The debt ratio simply examines whether a company has more debt than assets, or vice versa. A figure above 100% is bad because it suggests that the company has more debt than assets. The problem with that at the moment is that rising interest rates make debt more expensive. To take out more loans, the interest charges are going to be high.

In another way, a high ratio is not good at a time when the global economy is slowing down. If there ever was a time when you had little debt on your balance sheet, this is it!

Therefore, to find good opportunities, I look for stocks that have manageable or low ratios. For instance, Shell currently has a low debt ratio of 43.46%. I’m not worried here that the company is struggling with that, which makes me attractive to consider buying.

Good cash flow and liquidity

This may seem like a boring point to focus on. However, I think it’s a real differentiator between mid stocks and big stocks right now.

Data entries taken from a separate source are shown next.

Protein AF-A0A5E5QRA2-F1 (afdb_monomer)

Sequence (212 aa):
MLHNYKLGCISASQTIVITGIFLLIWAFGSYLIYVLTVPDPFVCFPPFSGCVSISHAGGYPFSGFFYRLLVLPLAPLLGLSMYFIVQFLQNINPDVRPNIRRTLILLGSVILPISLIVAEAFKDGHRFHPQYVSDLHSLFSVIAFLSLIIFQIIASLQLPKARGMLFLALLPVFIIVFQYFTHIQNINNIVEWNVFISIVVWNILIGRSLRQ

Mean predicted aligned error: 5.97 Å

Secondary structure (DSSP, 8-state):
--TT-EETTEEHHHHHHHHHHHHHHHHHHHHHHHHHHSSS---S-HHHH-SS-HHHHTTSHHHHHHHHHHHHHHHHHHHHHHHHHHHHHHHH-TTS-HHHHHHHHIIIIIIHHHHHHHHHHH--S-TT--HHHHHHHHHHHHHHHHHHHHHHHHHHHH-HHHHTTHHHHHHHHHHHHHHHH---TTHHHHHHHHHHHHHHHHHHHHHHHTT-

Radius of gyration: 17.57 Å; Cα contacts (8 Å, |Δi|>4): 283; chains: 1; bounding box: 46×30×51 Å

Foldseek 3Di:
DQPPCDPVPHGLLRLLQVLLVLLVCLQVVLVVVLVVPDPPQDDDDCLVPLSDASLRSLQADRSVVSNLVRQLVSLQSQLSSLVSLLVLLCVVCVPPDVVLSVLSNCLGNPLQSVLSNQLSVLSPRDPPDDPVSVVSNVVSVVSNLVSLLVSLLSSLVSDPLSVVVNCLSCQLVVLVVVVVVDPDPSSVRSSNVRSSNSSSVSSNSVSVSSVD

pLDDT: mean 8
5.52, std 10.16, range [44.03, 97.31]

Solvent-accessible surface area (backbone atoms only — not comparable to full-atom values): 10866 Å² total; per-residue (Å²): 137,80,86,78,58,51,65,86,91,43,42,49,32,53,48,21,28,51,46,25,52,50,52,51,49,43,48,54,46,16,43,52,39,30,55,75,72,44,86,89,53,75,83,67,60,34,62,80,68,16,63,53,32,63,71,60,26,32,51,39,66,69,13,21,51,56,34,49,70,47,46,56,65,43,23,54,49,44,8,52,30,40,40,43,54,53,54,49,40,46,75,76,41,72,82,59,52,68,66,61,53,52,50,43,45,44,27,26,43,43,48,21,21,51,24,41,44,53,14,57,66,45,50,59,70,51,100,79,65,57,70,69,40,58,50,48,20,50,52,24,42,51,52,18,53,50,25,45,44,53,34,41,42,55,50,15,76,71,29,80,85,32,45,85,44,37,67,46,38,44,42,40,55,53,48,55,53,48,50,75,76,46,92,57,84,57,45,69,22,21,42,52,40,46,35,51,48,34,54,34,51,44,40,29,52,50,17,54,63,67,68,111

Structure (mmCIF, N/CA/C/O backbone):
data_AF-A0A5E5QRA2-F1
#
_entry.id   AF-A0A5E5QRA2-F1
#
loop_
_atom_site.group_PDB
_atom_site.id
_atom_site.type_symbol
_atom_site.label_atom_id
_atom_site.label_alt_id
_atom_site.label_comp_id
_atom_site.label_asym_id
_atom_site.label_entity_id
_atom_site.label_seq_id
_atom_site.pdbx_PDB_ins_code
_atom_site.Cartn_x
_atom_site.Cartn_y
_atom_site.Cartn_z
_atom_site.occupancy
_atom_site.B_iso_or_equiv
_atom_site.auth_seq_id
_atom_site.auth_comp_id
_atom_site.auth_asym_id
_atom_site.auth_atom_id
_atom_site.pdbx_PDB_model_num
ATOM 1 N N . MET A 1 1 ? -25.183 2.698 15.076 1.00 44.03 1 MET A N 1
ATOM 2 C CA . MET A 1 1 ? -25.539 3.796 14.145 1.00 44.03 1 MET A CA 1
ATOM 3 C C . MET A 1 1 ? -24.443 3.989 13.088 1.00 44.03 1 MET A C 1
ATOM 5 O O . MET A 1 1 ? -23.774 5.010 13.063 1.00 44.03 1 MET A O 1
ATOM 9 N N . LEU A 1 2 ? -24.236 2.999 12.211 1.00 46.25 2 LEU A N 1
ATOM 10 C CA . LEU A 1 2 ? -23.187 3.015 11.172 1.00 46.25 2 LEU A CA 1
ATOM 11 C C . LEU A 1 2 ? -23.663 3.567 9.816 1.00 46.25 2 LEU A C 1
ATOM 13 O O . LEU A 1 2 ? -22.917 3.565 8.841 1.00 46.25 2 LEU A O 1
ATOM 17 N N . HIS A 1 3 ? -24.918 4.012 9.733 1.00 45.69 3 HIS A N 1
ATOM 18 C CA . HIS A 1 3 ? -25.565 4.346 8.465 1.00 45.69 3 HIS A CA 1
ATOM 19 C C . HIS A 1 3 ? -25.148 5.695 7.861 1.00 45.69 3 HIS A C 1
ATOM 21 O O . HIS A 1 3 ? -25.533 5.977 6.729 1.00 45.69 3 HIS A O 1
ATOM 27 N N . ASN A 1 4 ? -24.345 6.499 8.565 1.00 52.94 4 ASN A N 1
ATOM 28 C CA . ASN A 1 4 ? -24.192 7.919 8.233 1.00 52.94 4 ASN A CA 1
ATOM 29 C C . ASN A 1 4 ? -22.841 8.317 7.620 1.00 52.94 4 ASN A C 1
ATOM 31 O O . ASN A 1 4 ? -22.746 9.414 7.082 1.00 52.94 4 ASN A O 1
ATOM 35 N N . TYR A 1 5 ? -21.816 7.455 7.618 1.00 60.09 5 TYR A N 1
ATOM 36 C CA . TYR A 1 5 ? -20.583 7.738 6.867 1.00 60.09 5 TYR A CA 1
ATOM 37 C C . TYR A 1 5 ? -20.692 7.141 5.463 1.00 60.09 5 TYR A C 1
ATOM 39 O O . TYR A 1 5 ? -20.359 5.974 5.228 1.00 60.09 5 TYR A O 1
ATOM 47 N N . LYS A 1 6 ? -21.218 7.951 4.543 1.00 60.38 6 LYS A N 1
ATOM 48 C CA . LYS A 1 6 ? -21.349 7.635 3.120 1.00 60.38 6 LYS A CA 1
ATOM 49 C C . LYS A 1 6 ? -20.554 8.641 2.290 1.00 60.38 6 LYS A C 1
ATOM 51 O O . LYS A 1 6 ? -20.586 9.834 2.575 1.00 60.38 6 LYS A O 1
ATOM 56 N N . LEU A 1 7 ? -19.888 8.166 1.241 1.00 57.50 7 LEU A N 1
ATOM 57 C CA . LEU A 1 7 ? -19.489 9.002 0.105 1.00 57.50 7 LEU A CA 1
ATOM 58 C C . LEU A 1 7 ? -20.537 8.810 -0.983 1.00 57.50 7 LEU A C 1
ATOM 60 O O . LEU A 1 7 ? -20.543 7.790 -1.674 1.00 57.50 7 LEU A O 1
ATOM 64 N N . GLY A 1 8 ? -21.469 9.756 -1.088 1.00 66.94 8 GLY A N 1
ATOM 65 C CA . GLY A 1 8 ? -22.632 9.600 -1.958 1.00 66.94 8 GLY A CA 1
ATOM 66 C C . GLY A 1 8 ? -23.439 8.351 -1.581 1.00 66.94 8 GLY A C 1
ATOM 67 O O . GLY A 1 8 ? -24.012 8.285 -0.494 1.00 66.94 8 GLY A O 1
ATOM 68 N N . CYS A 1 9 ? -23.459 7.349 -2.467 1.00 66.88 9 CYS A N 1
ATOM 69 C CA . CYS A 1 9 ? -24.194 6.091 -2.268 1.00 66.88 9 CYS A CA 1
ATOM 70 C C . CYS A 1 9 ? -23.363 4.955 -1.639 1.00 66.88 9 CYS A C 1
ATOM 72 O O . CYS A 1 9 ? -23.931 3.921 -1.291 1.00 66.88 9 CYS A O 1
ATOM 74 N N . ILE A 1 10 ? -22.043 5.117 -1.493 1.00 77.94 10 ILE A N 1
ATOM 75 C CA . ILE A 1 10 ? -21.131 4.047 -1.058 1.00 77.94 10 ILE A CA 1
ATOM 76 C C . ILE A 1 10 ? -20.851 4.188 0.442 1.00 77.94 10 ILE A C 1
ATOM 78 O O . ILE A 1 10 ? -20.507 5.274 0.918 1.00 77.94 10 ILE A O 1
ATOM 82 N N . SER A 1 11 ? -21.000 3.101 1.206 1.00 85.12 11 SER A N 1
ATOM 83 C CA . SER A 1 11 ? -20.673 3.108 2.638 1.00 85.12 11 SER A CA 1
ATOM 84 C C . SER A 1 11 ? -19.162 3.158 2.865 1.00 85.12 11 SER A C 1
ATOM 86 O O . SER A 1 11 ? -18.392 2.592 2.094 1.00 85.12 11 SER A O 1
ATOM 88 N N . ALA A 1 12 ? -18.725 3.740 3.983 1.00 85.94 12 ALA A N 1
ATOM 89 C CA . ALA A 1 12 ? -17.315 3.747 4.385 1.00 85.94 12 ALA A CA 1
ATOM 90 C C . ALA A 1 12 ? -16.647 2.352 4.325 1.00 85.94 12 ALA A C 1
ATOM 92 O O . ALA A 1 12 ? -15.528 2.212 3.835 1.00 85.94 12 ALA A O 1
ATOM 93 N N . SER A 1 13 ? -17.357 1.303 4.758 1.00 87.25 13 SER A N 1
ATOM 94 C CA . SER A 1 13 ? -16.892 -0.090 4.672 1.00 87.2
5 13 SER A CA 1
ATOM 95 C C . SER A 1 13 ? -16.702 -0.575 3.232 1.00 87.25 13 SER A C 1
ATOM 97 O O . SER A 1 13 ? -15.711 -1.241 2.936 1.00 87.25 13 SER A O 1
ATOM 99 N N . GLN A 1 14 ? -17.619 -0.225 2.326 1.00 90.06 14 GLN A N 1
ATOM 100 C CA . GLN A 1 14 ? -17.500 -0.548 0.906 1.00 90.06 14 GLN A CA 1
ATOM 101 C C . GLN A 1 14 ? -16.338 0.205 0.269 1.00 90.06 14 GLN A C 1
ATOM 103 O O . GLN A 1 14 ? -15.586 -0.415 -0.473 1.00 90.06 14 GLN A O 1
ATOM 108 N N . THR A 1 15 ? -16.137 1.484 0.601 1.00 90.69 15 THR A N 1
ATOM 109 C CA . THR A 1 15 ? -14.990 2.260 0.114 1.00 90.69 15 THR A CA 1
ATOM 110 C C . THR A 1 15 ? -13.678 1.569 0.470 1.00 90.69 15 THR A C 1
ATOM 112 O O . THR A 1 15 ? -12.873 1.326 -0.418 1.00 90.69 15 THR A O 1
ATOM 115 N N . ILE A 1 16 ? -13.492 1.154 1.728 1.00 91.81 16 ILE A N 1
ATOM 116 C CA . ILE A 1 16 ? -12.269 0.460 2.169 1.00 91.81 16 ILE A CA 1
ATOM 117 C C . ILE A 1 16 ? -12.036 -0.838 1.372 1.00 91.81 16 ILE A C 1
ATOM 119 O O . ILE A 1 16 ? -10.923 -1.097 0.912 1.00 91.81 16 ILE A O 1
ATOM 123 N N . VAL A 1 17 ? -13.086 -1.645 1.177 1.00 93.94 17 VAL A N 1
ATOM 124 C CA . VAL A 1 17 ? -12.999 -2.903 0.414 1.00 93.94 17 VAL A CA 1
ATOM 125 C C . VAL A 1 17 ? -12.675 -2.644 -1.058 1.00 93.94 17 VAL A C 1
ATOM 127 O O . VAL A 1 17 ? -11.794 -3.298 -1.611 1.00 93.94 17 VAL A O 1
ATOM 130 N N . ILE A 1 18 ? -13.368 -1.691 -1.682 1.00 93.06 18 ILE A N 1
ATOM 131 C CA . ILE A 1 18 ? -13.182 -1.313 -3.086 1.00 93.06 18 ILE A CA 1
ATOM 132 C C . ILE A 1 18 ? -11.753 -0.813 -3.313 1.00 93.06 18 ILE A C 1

One metric I can look at is the current ratio. This simply divides current assets by current liabilities. A number greater than one indicates that the company has enough current assets to provide cash to cover any expected liabilities. If the number drops below one, it should start sounding the alarm. In the tough trading environment, I don’t want to be stuck with a stock that has cash flow issues.

Different industries have different standards, so I have to be careful when comparing ratios between different areas. But let’s take the example of pharmaceuticals. GSK has a current ratio of one. As for Astra Zeneca, the ratio is 1.38. It may not seem significant, but it can make a big difference when you’re talking about several million pounds.

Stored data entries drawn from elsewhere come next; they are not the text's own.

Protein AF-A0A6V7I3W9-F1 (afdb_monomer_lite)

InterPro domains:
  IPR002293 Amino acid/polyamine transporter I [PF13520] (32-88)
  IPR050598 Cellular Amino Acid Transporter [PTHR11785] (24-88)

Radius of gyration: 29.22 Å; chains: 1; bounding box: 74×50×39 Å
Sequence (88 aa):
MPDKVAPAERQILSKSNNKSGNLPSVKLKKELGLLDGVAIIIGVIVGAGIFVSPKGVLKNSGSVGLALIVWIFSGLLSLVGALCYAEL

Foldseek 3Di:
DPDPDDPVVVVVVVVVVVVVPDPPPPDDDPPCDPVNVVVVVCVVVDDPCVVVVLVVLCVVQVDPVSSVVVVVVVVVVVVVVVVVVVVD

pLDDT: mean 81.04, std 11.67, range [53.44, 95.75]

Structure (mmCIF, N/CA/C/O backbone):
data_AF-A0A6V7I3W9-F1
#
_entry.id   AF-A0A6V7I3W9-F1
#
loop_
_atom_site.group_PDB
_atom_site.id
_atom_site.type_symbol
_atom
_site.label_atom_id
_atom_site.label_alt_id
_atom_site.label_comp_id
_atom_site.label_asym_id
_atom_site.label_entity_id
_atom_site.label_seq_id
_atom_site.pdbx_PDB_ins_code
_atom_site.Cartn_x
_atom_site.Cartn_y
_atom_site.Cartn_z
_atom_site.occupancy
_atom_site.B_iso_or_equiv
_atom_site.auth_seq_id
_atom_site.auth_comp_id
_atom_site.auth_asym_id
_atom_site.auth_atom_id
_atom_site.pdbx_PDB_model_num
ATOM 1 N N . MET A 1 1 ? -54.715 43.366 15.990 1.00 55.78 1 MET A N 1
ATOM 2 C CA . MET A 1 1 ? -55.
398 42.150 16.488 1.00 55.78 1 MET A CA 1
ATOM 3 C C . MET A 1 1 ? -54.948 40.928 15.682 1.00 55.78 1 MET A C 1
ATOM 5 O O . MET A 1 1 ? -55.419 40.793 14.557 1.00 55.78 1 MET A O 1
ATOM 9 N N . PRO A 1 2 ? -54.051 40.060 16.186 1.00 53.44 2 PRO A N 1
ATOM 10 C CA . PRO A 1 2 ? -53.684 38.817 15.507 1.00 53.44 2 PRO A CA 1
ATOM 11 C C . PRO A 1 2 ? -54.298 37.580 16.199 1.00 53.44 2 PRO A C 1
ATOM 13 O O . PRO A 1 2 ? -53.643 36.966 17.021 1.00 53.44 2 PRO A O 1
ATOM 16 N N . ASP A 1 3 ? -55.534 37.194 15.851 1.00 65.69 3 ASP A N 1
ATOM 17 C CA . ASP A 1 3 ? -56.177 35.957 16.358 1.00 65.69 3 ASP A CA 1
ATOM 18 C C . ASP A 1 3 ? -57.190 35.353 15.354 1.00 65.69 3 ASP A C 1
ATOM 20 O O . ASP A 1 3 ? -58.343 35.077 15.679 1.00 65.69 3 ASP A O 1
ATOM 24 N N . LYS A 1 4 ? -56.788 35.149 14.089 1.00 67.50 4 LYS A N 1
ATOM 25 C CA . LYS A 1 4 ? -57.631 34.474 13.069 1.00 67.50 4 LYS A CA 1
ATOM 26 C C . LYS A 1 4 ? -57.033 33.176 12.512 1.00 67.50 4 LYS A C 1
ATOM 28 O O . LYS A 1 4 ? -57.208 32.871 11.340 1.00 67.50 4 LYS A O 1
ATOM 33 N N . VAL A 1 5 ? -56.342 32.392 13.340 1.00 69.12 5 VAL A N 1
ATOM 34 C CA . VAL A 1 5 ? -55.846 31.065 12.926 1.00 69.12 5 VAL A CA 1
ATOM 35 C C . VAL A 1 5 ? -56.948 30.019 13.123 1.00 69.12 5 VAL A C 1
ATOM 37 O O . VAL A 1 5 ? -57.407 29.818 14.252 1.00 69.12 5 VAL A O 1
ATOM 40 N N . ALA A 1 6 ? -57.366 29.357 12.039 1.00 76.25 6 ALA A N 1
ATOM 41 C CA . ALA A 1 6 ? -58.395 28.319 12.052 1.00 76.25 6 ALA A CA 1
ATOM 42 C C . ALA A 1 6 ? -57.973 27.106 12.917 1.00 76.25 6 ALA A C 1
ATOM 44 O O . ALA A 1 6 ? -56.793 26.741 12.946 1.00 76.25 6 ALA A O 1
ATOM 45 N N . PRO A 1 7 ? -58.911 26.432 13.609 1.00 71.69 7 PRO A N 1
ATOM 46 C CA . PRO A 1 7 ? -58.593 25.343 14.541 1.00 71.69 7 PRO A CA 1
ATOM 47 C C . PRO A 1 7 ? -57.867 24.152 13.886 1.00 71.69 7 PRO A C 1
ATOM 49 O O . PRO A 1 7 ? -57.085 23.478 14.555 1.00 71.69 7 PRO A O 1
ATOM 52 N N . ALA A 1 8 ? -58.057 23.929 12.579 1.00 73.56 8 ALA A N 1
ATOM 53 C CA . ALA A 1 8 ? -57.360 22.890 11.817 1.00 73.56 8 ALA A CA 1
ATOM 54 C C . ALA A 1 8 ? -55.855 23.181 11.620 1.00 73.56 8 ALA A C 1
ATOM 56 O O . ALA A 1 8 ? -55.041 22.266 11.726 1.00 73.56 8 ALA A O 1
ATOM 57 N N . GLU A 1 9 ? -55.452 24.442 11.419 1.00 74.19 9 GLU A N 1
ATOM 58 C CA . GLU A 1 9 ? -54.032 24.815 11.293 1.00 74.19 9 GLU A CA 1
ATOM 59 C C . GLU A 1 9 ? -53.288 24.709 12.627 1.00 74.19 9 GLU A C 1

I call this discovery a hidden gem because most investors wouldn’t notice that GSK could be strict about cash flow management. I’m not claiming that this is going to be a real problem for the company. But if I want to buy a big pharma stock, AstraZeneca would be my safest option.

Doing my stock market homework

I try to do my research on a variety of areas before making a decision on what to buy. If I can find a stock with a low debt ratio, good current ratio, and other green lights, I’m in business. Of course, I cannot use a single indicator in isolation. But by knowing what I’m looking for, I can hopefully avoid costly mistakes.